Lui crie son innoncence. Et il a le soutien de beaucoup de membres de l'opposition. Sa défense affirme mordicus qu'il s'agit de fonds sociaux pour lesquels les règles budgétaires du droit commun ne s'appliqueraient pas. En somme, les 2,7 millions d'euros qu'on lui reproche seraient issus d'une sorte de caisse noire. Pas sûr que cela convainque la justice, même si beaucoup savent que s'il était dans le camp présidentiel, il n'allait peut-être pas été inquiété. 

On quitte l'Afrique de l'Ouest pour le Tchad, dans la localité de Moundou. Laoukein Kourayo Ménard, maire de cette ville du nord du pays, vient de passer sa première semaine en prison. L'élu aurait commis l'imprudence d'avoir octroyé des marchés totalisant 600 millions de francs CFA, soit près d'un milliard d'euros, en faisant une entorse aux règles d'attribution.

Du mauvais côté du pouvoir

Une enquête a été menée par les responsables de région. Il faut dire qu'en matière de marchés publics au Tchad, la signature du maire seule ne suffit pas. Il faut en plus celle du gouverneur de région et du président du Conseil de la région. Très vite, le gouverneur dont dépend Moundou a demandé qu'une action en justice soit entamée contre le maire.

Mais, pour ce dossier également, les partisans du maire crient au règlement de comptes, alors que ses détracteurs disent s'appuyer sur des faits. Le fait est que l'ensemble de ces maires concernés sont effectivement des élus de l'opposition, ce qui est troublant comme coïncidence.

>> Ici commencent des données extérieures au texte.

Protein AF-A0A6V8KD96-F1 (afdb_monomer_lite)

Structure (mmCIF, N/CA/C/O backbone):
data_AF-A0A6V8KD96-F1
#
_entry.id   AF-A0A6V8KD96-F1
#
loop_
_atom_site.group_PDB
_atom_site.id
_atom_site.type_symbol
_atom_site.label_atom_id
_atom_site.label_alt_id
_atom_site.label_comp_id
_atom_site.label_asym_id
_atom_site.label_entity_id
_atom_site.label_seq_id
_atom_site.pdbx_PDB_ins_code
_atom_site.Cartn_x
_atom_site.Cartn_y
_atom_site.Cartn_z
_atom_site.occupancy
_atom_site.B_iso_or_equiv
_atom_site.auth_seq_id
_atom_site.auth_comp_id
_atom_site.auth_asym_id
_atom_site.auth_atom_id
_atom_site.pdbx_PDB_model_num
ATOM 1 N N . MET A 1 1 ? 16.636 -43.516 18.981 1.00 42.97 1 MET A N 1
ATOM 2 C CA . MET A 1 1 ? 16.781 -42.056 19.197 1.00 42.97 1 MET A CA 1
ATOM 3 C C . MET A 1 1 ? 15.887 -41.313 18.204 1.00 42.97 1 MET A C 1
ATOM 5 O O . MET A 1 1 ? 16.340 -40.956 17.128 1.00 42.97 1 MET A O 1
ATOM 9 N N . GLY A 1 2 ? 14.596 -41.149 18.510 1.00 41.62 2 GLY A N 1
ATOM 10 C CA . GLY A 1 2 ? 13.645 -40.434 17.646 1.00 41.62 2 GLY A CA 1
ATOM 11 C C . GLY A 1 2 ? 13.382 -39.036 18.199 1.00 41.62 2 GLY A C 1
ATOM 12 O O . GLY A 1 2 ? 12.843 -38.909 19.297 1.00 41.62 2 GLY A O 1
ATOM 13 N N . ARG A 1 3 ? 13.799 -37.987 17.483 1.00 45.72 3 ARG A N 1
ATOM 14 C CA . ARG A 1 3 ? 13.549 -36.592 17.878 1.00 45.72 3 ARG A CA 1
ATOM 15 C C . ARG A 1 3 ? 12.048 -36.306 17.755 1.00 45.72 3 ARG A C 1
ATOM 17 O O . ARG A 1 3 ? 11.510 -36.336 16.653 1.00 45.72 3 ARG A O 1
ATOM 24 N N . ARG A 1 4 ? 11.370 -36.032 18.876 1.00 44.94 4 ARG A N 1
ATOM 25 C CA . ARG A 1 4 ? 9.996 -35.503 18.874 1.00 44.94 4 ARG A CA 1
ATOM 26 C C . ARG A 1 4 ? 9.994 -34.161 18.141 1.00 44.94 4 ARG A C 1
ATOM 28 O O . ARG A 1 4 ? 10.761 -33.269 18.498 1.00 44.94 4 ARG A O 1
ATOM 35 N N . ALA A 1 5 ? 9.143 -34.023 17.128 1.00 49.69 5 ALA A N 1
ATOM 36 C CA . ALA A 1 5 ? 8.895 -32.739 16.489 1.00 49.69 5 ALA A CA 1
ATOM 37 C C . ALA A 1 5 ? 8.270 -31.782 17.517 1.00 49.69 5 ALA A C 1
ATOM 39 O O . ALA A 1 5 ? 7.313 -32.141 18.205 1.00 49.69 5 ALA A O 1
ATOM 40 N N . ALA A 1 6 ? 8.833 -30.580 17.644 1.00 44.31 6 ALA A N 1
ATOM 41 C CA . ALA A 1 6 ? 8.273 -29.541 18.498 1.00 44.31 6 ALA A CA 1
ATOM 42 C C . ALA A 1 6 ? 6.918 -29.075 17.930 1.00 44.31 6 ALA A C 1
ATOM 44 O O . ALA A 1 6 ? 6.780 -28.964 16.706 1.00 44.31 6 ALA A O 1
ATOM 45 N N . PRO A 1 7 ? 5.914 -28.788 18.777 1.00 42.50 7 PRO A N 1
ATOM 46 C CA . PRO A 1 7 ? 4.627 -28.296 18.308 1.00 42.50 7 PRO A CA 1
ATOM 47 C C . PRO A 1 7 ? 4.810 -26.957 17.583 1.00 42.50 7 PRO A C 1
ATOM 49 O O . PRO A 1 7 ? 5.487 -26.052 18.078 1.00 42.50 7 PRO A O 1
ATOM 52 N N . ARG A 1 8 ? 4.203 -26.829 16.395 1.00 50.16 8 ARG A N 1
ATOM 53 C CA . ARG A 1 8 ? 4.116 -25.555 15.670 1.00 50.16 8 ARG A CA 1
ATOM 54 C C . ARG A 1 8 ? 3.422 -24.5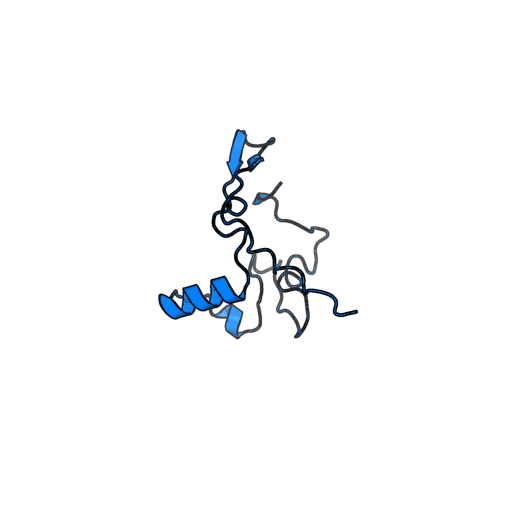52 16.591 1.00 50.16 8 ARG A C 1
ATOM 56 O O . ARG A 1 8 ? 2.284 -24.784 16.990 1.00 50.16 8 ARG A O 1
ATOM 63 N N . ARG A 1 9 ? 4.115 -23.467 16.957 1.00 46.56 9 ARG A N 1
ATOM 64 C CA . ARG A 1 9 ? 3.521 -22.373 17.734 1.00 46.56 9 ARG A CA 1
ATOM 65 C C . ARG A 1 9 ? 2.315 -21.846 16.960 1.00 46.56 9 ARG A C 1
ATOM 67 O O . ARG A 1 9 ? 2.481 -21.260 15.895 1.00 46.56 9 ARG A O 1
ATOM 74 N N . VAL A 1 10 ? 1.120 -22.066 17.494 1.00 46.19 10 VAL A N 1
ATOM 75 C CA . VAL A 1 10 ? -0.070 -21.326 17.079 1.00 46.19 10 VAL A CA 1
ATOM 76 C C . VAL A 1 10 ? 0.177 -19.877 17.495 1.00 46.19 10 VAL A C 1
ATOM 78 O O . VAL A 1 10 ? 0.457 -19.614 18.666 1.00 46.19 10 VAL A O 1
ATOM 81 N N . ALA A 1 11 ? 0.189 -18.958 16.531 1.00 42.69 11 ALA A N 1
ATOM 82 C CA . ALA A 1 11 ? 0.387 -17.540 16.802 1.00 42.69 11 ALA A CA 1
ATOM 83 C C . ALA A 1 11 ? -0.761 -17.010 17.682 1.00 42.69 11 ALA A C 1
ATOM 85 O O . ALA A 1 11 ? -1.929 -17.295 17.423 1.00 42.69 11 ALA A O 1
ATOM 86 N N . ASP A 1 12 ? -0.415 -16.273 18.740 1.00 39.38 12 ASP A N 1
ATOM 87 C CA . ASP A 1 12 ? -1.361 -15.653 19.674 1.00 39.38 12 ASP A CA 1
ATOM 88 C C . ASP A 1 12 ? -2.137 -14.518 18.972 1.00 39.38 12 ASP A C 1
ATOM 90 O O . ASP A 1 12 ? -1.511 -13.539 18.552 1.00 39.38 12 ASP A O 1
ATOM 94 N N . PRO A 1 13 ? -3.481 -14.581 18.884 1.00 42.00 13 PRO A N 1
ATOM 95 C CA . PRO A 1 13 ? -4.300 -13.565 18.213 1.00 42.00 13 PRO A CA 1
ATOM 96 C C . PRO A 1 13 ? -4.198 -12.156 18.825 1.00 42.00 13 PRO A C 1
ATOM 98 O O . PRO A 1 13 ? -4.620 -11.177 18.210 1.00 42.00 13 PRO A O 1
ATOM 101 N N . ARG A 1 14 ? -3.655 -12.027 20.043 1.00 45.84 14 ARG A N 1
ATOM 102 C CA . ARG A 1 14 ? -3.650 -10.778 20.825 1.00 45.84 14 ARG A CA 1
ATOM 103 C C . 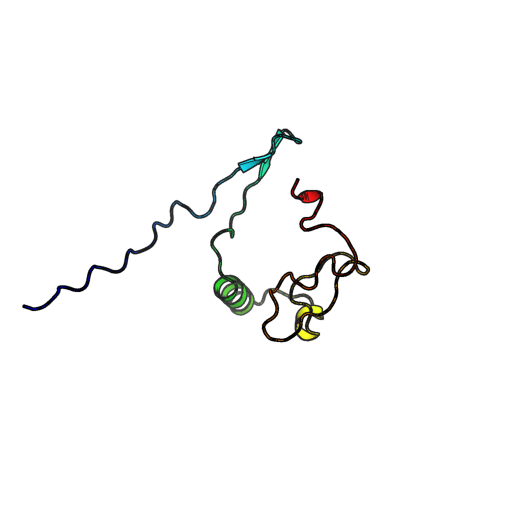ARG A 1 14 ? -2.593 -9.749 20.407 1.00 45.84 14 ARG A C 1
ATOM 105 O O . ARG A 1 14 ? -2.587 -8.649 20.951 1.00 45.84 14 ARG A O 1
ATOM 112 N N . GLN A 1 15 ? -1.729 -10.048 19.433 1.00 45.97 15 GLN A N 1
ATOM 113 C CA . GLN A 1 15 ? -0.634 -9.146 19.027 1.00 45.97 15 GLN A CA 1
ATOM 114 C C . GLN A 1 15 ? -0.931 -8.280 17.785 1.00 45.97 15 GLN A C 1
ATOM 116 O O . GLN A 1 15 ? -0.067 -7.532 17.331 1.00 45.97 15 GLN A O 1
ATOM 121 N N . HIS A 1 16 ? -2.136 -8.341 17.216 1.00 48.09 16 HIS A N 1
ATOM 122 C CA . HIS A 1 16 ? -2.353 -7.902 15.830 1.00 48.09 16 HIS A CA 1
ATOM 123 C C . HIS A 1 16 ? -2.917 -6.483 15.624 1.00 48.09 16 HIS A C 1
ATOM 125 O O . HIS A 1 16 ? -2.922 -6.003 14.493 1.00 48.09 16 HIS A O 1
ATOM 131 N N . ALA A 1 17 ? -3.316 -5.768 16.684 1.00 50.34 17 ALA A N 1
ATOM 132 C CA . ALA A 1 17 ? -3.921 -4.429 16.582 1.00 50.34 17 ALA A CA 1
ATOM 133 C C . ALA A 1 17 ? -3.275 -3.383 17.515 1.00 50.34 17 ALA A C 1
ATOM 135 O O . ALA A 1 17 ? -3.959 -2.534 18.083 1.00 50.34 17 ALA A O 1
ATOM 136 N N . GLY A 1 18 ? -1.952 -3.438 17.704 1.00 52.62 18 GLY A N 1
ATOM 137 C CA . GLY A 1 18 ? -1.235 -2.510 18.585 1.00 52.62 18 GLY A CA 1
ATOM 138 C C . GLY A 1 18 ? -1.400 -1.044 18.159 1.00 52.62 18 GLY A C 1
ATOM 139 O O . GLY A 1 18 ? -0.843 -0.611 17.148 1.00 52.62 18 GLY A O 1
ATOM 140 N N . GLY A 1 19 ? -2.163 -0.270 18.934 1.00 56.91 19 GLY A N 1
ATOM 141 C CA . GLY A 1 19 ? -2.262 1.178 18.782 1.00 56.91 19 GLY A CA 1
ATOM 142 C C . GLY A 1 19 ? -0.952 1.851 19.192 1.00 56.91 19 GLY A C 1
ATOM 143 O O . GLY A 1 19 ? -0.453 1.622 20.291 1.00 56.91 19 GLY A O 1
ATOM 144 N N . ARG A 1 20 ? -0.382 2.694 18.325 1.00 62.59 20 ARG A N 1
ATOM 145 C CA . ARG A 1 20 ? 0.800 3.510 18.649 1.00 62.59 20 ARG A CA 1
ATOM 146 C C . ARG A 1 20 ? 0.393 4.975 18.742 1.00 62.59 20 ARG A C 1
ATOM 148 O O . ARG A 1 20 ? -0.196 5.518 17.806 1.00 62.59 20 ARG A O 1
ATOM 155 N N . VAL A 1 21 ? 0.734 5.631 19.847 1.00 59.47 21 VAL A N 1
ATOM 156 C CA . VAL A 1 21 ? 0.588 7.088 19.982 1.00 59.47 21 VAL A CA 1
ATOM 157 C C . VAL A 1 21 ? 1.553 7.773 19.008 1.00 59.47 21 VAL A C 1
ATOM 159 O O . VAL A 1 21 ? 2.741 7.454 18.990 1.00 59.47 21 VAL A O 1
ATOM 162 N N . ARG A 1 22 ? 1.058 8.706 18.183 1.00 60.03 22 ARG A N 1
ATOM 163 C CA . ARG A 1 22 ? 1.893 9.591 17.359 1.00 60.03 22 ARG A CA 1
ATOM 164 C C . ARG A 1 22 ? 2.467 10.711 18.230 1.00 60.03 22 ARG A C 1
ATOM 166 O O . ARG A 1 22 ? 1.697 11.601 18.599 1.00 60.03 22 ARG A O 1
ATOM 173 N N . PRO A 1 23 ? 3.792 10.766 18.450 1.00 59.59 23 PRO A N 1
ATOM 174 C CA . PRO A 1 23 ? 4.387 11.795 19.298 1.00 59.59 23 PRO A CA 1
ATOM 175 C C . PRO A 1 23 ? 4.164 13.210 18.745 1.00 59.59 23 PRO A C 1
ATOM 177 O O . PRO A 1 23 ? 3.876 14.130 19.496 1.00 59.59 23 PRO A O 1
ATOM 180 N N . LYS A 1 24 ? 4.214 13.384 17.416 1.00 66.88 24 LYS A N 1
ATOM 181 C CA . LYS A 1 24 ? 4.119 14.708 16.772 1.00 66.88 24 LYS A CA 1
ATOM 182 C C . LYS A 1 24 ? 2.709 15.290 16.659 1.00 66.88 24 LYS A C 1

Il n'empêche que dans un cas comme dans l'autre, si les faits qui leur sont reprochés sont avérés, il y a manifestement une certaine légèreté. 

La vérité est que la plupart des élus en Afrique estiment n'avoir de compte à rendre à personne, qu'il s'agisse d'élus locaux ou au sommet de l'Etat. Beaucoup de membres du gouvernement sont également dans ces cas. Mais, comme le parti au pouvoir se sent investi d'un pouvoir absolu, il est rare qu'il ait maille à partir avec la justice, tant qu'il reste du bon côté.